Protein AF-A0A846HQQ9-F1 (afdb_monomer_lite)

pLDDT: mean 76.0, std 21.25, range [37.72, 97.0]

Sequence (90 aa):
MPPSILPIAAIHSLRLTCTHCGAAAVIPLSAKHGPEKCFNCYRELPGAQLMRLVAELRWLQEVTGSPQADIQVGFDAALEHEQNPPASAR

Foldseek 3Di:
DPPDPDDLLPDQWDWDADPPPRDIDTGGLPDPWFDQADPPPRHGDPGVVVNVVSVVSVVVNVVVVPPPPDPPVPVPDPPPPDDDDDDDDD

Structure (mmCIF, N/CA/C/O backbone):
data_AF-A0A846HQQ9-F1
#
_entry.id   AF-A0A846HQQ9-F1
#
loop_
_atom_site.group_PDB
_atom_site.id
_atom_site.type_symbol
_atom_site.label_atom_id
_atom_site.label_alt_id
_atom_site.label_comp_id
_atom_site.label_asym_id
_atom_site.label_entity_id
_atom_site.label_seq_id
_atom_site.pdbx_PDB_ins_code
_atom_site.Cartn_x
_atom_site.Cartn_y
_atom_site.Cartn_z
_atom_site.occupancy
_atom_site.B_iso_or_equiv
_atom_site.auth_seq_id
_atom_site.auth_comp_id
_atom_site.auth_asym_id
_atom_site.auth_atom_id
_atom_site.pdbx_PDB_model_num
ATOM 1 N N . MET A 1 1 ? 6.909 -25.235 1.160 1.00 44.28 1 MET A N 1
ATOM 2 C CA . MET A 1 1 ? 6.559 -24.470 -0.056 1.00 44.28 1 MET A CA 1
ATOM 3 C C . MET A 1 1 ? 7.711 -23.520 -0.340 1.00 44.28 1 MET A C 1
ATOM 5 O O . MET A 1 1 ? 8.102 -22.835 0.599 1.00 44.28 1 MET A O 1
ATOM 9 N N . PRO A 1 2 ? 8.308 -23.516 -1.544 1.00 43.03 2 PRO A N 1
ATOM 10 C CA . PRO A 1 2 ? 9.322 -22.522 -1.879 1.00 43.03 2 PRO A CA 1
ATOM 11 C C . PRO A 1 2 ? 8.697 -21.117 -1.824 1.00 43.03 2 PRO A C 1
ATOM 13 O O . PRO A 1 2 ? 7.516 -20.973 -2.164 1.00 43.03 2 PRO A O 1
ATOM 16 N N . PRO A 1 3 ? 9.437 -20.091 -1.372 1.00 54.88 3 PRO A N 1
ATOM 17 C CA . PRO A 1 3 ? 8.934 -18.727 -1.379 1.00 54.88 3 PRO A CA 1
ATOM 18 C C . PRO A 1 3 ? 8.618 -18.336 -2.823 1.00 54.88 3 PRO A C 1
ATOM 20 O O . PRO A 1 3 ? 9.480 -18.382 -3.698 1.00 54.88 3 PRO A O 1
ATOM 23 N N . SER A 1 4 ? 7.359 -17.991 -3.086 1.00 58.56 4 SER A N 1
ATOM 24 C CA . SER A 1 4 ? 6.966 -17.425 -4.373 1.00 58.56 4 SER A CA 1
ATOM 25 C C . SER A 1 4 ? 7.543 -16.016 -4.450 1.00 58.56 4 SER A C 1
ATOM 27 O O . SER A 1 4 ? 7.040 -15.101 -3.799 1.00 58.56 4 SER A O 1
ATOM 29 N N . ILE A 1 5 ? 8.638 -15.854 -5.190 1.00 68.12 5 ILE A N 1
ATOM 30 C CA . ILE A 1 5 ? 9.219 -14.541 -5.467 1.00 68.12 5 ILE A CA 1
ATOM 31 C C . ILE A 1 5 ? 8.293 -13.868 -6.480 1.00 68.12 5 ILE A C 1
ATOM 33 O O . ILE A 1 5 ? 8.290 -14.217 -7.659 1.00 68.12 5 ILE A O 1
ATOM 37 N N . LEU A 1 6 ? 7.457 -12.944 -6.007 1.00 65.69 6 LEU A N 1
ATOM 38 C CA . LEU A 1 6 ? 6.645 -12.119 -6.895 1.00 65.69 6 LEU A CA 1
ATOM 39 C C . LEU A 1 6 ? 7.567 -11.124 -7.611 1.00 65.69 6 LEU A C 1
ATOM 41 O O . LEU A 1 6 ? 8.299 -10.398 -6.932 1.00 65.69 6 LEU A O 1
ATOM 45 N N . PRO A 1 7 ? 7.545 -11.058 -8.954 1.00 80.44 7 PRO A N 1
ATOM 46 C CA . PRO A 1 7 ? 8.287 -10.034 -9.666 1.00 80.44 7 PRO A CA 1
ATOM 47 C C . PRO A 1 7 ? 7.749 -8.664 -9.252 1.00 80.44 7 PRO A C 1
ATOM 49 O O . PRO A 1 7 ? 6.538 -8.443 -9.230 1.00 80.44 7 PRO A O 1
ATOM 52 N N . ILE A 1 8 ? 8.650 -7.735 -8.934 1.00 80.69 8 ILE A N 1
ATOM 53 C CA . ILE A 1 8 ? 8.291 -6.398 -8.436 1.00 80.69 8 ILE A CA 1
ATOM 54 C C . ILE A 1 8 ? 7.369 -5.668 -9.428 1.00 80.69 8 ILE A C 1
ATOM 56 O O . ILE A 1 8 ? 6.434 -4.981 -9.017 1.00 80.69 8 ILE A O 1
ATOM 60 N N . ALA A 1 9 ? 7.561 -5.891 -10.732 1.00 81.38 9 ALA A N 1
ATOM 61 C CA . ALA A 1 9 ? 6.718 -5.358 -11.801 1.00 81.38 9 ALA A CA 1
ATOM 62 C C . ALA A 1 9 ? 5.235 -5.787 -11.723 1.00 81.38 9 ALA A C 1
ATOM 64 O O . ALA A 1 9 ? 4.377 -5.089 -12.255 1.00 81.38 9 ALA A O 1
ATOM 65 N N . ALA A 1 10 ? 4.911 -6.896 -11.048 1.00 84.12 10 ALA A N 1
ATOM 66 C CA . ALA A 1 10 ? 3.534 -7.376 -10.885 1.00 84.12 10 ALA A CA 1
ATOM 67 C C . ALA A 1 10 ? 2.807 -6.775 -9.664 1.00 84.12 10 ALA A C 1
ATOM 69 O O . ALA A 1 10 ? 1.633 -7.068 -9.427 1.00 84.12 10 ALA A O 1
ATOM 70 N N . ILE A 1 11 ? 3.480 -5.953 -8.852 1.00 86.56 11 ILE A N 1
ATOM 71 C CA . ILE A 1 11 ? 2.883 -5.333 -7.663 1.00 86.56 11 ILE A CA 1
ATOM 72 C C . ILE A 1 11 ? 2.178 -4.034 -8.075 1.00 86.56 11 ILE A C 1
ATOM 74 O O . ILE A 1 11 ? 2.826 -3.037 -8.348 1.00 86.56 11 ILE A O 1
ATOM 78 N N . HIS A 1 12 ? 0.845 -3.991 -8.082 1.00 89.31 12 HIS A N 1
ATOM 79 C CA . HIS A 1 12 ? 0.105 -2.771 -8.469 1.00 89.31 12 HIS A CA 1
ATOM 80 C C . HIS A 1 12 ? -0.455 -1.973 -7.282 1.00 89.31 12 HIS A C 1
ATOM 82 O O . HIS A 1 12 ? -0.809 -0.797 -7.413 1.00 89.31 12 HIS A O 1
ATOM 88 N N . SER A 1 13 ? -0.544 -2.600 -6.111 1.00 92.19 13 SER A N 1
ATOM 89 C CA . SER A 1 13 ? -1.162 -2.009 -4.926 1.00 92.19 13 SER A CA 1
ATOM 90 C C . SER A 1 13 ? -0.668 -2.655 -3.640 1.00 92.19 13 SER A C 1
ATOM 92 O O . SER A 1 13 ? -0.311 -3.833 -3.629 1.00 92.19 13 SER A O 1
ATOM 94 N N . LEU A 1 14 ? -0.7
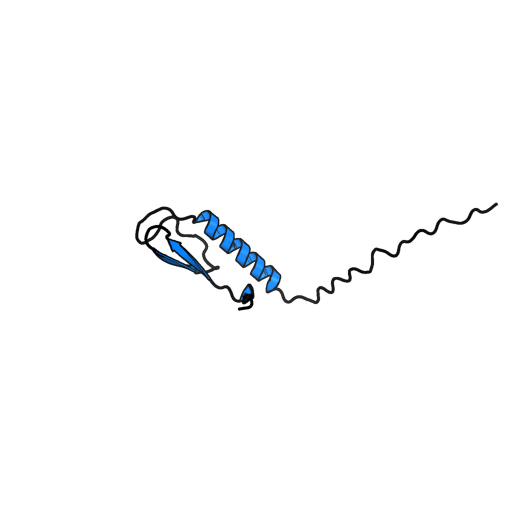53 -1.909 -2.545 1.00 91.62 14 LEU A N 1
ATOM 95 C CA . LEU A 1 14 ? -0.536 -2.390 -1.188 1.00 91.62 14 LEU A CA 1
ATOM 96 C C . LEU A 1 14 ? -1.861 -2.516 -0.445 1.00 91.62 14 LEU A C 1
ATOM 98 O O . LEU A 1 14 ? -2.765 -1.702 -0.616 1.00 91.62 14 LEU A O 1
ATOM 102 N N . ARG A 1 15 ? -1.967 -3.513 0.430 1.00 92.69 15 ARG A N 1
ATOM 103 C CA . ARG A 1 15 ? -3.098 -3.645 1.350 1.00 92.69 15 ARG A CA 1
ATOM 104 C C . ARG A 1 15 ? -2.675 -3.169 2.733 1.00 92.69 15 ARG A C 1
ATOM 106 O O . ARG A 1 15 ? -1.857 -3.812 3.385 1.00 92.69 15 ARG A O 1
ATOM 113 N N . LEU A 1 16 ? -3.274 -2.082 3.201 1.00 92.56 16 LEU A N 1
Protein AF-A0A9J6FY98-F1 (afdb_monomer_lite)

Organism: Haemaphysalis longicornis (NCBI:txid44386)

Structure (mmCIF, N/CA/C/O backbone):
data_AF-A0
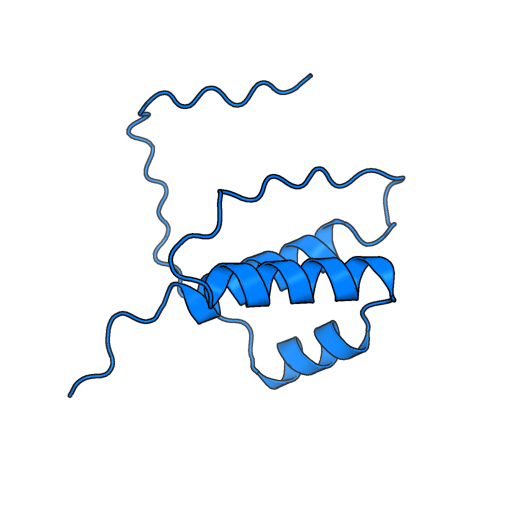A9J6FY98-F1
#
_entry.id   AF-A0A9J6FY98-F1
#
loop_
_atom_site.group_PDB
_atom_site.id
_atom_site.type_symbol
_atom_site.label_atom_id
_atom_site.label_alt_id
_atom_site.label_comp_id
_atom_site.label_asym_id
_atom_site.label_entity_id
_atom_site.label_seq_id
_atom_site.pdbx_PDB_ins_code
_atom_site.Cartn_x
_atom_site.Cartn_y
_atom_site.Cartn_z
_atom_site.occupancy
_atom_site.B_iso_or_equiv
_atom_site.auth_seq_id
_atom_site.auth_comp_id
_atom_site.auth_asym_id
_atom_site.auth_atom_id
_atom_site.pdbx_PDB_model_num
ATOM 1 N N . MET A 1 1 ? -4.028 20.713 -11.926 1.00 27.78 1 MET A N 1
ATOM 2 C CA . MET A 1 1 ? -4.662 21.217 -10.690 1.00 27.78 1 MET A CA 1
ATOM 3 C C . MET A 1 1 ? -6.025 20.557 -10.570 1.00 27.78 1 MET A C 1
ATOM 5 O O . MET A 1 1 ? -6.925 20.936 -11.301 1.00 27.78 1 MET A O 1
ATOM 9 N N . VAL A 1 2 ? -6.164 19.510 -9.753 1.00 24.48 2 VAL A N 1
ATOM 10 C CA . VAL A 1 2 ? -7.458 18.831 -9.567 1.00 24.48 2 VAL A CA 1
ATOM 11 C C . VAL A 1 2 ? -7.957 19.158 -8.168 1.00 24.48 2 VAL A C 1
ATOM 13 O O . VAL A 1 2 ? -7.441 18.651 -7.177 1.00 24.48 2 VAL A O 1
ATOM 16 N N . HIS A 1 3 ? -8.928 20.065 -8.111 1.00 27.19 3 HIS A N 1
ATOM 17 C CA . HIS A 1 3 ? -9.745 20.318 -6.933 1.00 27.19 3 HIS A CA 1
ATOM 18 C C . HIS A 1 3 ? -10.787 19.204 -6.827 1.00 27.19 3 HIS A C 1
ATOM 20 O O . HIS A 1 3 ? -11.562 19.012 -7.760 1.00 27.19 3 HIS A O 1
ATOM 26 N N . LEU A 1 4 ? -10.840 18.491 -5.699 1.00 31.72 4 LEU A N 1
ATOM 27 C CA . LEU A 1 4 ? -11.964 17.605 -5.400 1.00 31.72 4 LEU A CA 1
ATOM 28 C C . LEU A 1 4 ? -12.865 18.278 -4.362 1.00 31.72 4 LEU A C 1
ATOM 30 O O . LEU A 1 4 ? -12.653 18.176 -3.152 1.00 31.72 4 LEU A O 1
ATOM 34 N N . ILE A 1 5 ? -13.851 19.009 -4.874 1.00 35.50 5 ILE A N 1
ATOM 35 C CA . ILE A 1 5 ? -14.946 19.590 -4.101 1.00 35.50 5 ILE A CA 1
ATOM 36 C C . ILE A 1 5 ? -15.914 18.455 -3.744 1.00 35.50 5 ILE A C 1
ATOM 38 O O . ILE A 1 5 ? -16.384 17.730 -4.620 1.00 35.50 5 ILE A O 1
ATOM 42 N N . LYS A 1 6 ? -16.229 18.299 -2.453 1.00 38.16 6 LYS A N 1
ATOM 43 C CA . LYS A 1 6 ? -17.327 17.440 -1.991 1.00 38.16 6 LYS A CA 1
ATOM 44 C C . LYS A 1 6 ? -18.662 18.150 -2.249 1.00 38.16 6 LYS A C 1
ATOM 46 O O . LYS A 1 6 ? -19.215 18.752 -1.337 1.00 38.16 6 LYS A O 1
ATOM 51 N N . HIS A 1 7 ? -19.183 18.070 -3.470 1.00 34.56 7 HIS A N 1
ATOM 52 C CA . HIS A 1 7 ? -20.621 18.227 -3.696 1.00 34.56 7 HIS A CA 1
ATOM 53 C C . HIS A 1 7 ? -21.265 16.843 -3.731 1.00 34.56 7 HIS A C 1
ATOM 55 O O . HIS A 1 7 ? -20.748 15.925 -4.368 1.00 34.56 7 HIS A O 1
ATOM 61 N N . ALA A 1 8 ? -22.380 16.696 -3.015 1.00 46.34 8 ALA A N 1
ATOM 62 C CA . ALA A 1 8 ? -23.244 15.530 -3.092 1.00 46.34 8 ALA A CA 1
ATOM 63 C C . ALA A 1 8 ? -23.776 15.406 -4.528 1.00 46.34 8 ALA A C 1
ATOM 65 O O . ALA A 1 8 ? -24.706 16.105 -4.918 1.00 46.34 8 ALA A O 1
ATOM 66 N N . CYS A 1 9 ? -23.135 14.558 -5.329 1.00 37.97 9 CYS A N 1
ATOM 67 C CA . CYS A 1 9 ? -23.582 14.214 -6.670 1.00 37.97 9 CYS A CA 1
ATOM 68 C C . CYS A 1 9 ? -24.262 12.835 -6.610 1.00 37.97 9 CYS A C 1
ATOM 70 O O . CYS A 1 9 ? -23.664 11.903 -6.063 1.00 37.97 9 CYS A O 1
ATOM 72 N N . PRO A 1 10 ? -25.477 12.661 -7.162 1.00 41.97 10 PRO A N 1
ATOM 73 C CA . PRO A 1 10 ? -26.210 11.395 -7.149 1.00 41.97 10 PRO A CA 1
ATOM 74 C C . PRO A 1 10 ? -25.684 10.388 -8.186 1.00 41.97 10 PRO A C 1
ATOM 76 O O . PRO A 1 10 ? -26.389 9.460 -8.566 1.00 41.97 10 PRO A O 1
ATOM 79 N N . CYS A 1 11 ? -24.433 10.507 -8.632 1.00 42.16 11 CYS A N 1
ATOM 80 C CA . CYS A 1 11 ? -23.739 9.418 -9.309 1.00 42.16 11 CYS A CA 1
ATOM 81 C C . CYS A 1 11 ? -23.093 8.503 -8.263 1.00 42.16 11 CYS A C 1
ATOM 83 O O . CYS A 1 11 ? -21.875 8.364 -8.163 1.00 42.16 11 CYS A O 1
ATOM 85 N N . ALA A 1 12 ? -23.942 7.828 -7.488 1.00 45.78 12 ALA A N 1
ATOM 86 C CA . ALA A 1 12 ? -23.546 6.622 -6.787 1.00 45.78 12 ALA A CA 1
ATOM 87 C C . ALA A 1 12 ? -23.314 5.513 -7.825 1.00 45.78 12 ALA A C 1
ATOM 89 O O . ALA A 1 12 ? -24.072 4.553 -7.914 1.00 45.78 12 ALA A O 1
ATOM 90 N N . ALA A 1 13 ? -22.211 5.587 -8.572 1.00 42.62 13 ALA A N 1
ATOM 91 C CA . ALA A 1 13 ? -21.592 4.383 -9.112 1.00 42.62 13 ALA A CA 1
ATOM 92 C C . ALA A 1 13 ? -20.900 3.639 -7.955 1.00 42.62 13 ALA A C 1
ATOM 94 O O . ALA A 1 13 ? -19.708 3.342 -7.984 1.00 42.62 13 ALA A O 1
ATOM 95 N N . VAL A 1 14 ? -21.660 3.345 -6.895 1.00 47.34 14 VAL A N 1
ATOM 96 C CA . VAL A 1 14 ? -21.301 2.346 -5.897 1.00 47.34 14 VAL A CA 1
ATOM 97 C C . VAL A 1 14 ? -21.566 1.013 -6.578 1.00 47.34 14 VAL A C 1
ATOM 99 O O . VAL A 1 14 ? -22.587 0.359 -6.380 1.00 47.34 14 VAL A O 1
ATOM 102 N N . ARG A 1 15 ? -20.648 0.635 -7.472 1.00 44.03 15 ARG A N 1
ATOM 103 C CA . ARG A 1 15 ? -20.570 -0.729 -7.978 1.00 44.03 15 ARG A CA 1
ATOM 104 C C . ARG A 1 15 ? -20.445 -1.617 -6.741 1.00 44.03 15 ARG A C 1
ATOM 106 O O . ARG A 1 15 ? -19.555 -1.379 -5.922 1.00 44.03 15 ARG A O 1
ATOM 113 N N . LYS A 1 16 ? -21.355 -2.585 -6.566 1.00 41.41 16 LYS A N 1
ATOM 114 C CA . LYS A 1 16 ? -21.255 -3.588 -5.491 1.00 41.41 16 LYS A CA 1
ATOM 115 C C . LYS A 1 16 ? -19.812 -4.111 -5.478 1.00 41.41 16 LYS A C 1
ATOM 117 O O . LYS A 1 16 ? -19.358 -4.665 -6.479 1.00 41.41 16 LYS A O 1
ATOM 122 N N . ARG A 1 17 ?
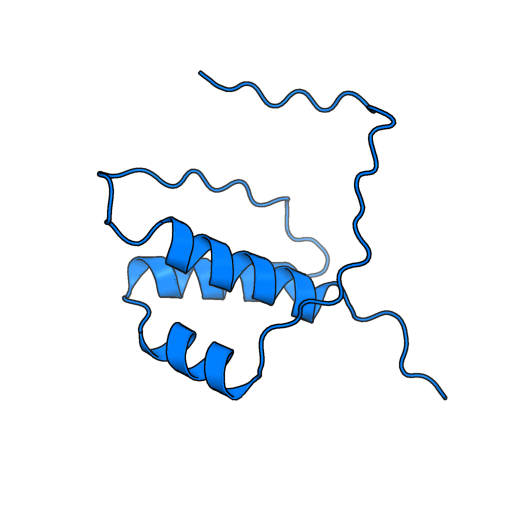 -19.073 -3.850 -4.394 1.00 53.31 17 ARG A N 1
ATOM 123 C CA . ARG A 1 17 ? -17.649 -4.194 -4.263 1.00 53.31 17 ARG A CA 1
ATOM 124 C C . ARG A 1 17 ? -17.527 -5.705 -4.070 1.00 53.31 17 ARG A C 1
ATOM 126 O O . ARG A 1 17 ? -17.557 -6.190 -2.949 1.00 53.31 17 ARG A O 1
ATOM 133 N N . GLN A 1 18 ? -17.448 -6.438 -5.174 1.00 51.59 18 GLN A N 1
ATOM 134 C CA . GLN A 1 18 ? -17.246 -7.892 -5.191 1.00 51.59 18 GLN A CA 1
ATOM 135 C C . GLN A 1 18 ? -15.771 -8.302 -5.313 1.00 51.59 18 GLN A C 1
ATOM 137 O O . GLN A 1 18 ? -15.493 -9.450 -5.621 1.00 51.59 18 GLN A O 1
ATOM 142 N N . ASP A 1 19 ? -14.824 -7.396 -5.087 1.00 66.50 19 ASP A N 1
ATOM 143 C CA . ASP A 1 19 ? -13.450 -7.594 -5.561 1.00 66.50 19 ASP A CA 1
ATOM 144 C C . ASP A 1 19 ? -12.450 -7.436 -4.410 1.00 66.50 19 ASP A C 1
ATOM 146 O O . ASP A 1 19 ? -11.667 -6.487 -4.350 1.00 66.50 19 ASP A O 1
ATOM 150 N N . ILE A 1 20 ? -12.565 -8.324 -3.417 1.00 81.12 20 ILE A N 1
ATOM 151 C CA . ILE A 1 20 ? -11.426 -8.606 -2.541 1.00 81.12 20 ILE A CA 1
· · · ·
■ **THE PROBLEM**
Please transcribe only the lines in the records above running from the line that has "ATOM 41 O O" through the line that has "ATOM 66 C CA", both included, exactly as they appear.

■ **RESULT OF THE EXERCISE**
ATOM 41 O O . LEU A 1 6 ? 8.299 -10.398 -6.932 1.00 65.69 6 LEU A O 1
ATOM 45 N N . PRO A 1 7 ? 7.545 -11.058 -8.954 1.00 80.44 7 PRO A N 1
ATOM 46 C CA . PRO A 1 7 ? 8.287 -10.034 -9.666 1.00 80.44 7 PRO A CA 1
ATOM 47 C C . PRO A 1 7 ? 7.749 -8.664 -9.252 1.00 80.44 7 PRO A C 1
ATOM 49 O O . PRO A 1 7 ? 6.538 -8.443 -9.230 1.00 80.44 7 PRO A O 1
ATOM 52 N N . ILE A 1 8 ? 8.650 -7.735 -8.934 1.00 80.69 8 ILE A N 1
ATOM 53 C CA . ILE A 1 8 ? 8.291 -6.398 -8.436 1.00 80.69 8 ILE A CA 1
ATOM 54 C C . ILE A 1 8 ? 7.369 -5.668 -9.428 1.00 80.69 8 ILE A C 1
ATOM 56 O O . ILE A 1 8 ? 6.434 -4.981 -9.017 1.00 80.69 8 ILE A O 1
ATOM 60 N N . ALA A 1 9 ? 7.561 -5.891 -10.732 1.00 81.38 9 ALA A N 1
ATOM 61 C CA . ALA A 1 9 ? 6.718 -5.358 -11.801 1.00 81.38 9 ALA A CA 1
ATOM 62 C C . ALA A 1 9 ? 5.235 -5.787 -11.723 1.00 81.38 9 ALA A C 1
ATOM 64 O O . ALA A 1 9 ? 4.377 -5.089 -12.255 1.00 81.38 9 ALA A O 1
ATOM 65 N N . ALA A 1 10 ? 4.911 -6.896 -11.048 1.00 84.12 10 ALA A N 1
ATOM 66 C CA . ALA A 1 10 ? 3.534 -7.376 -10.885 1.00 84.12 10 ALA A CA 1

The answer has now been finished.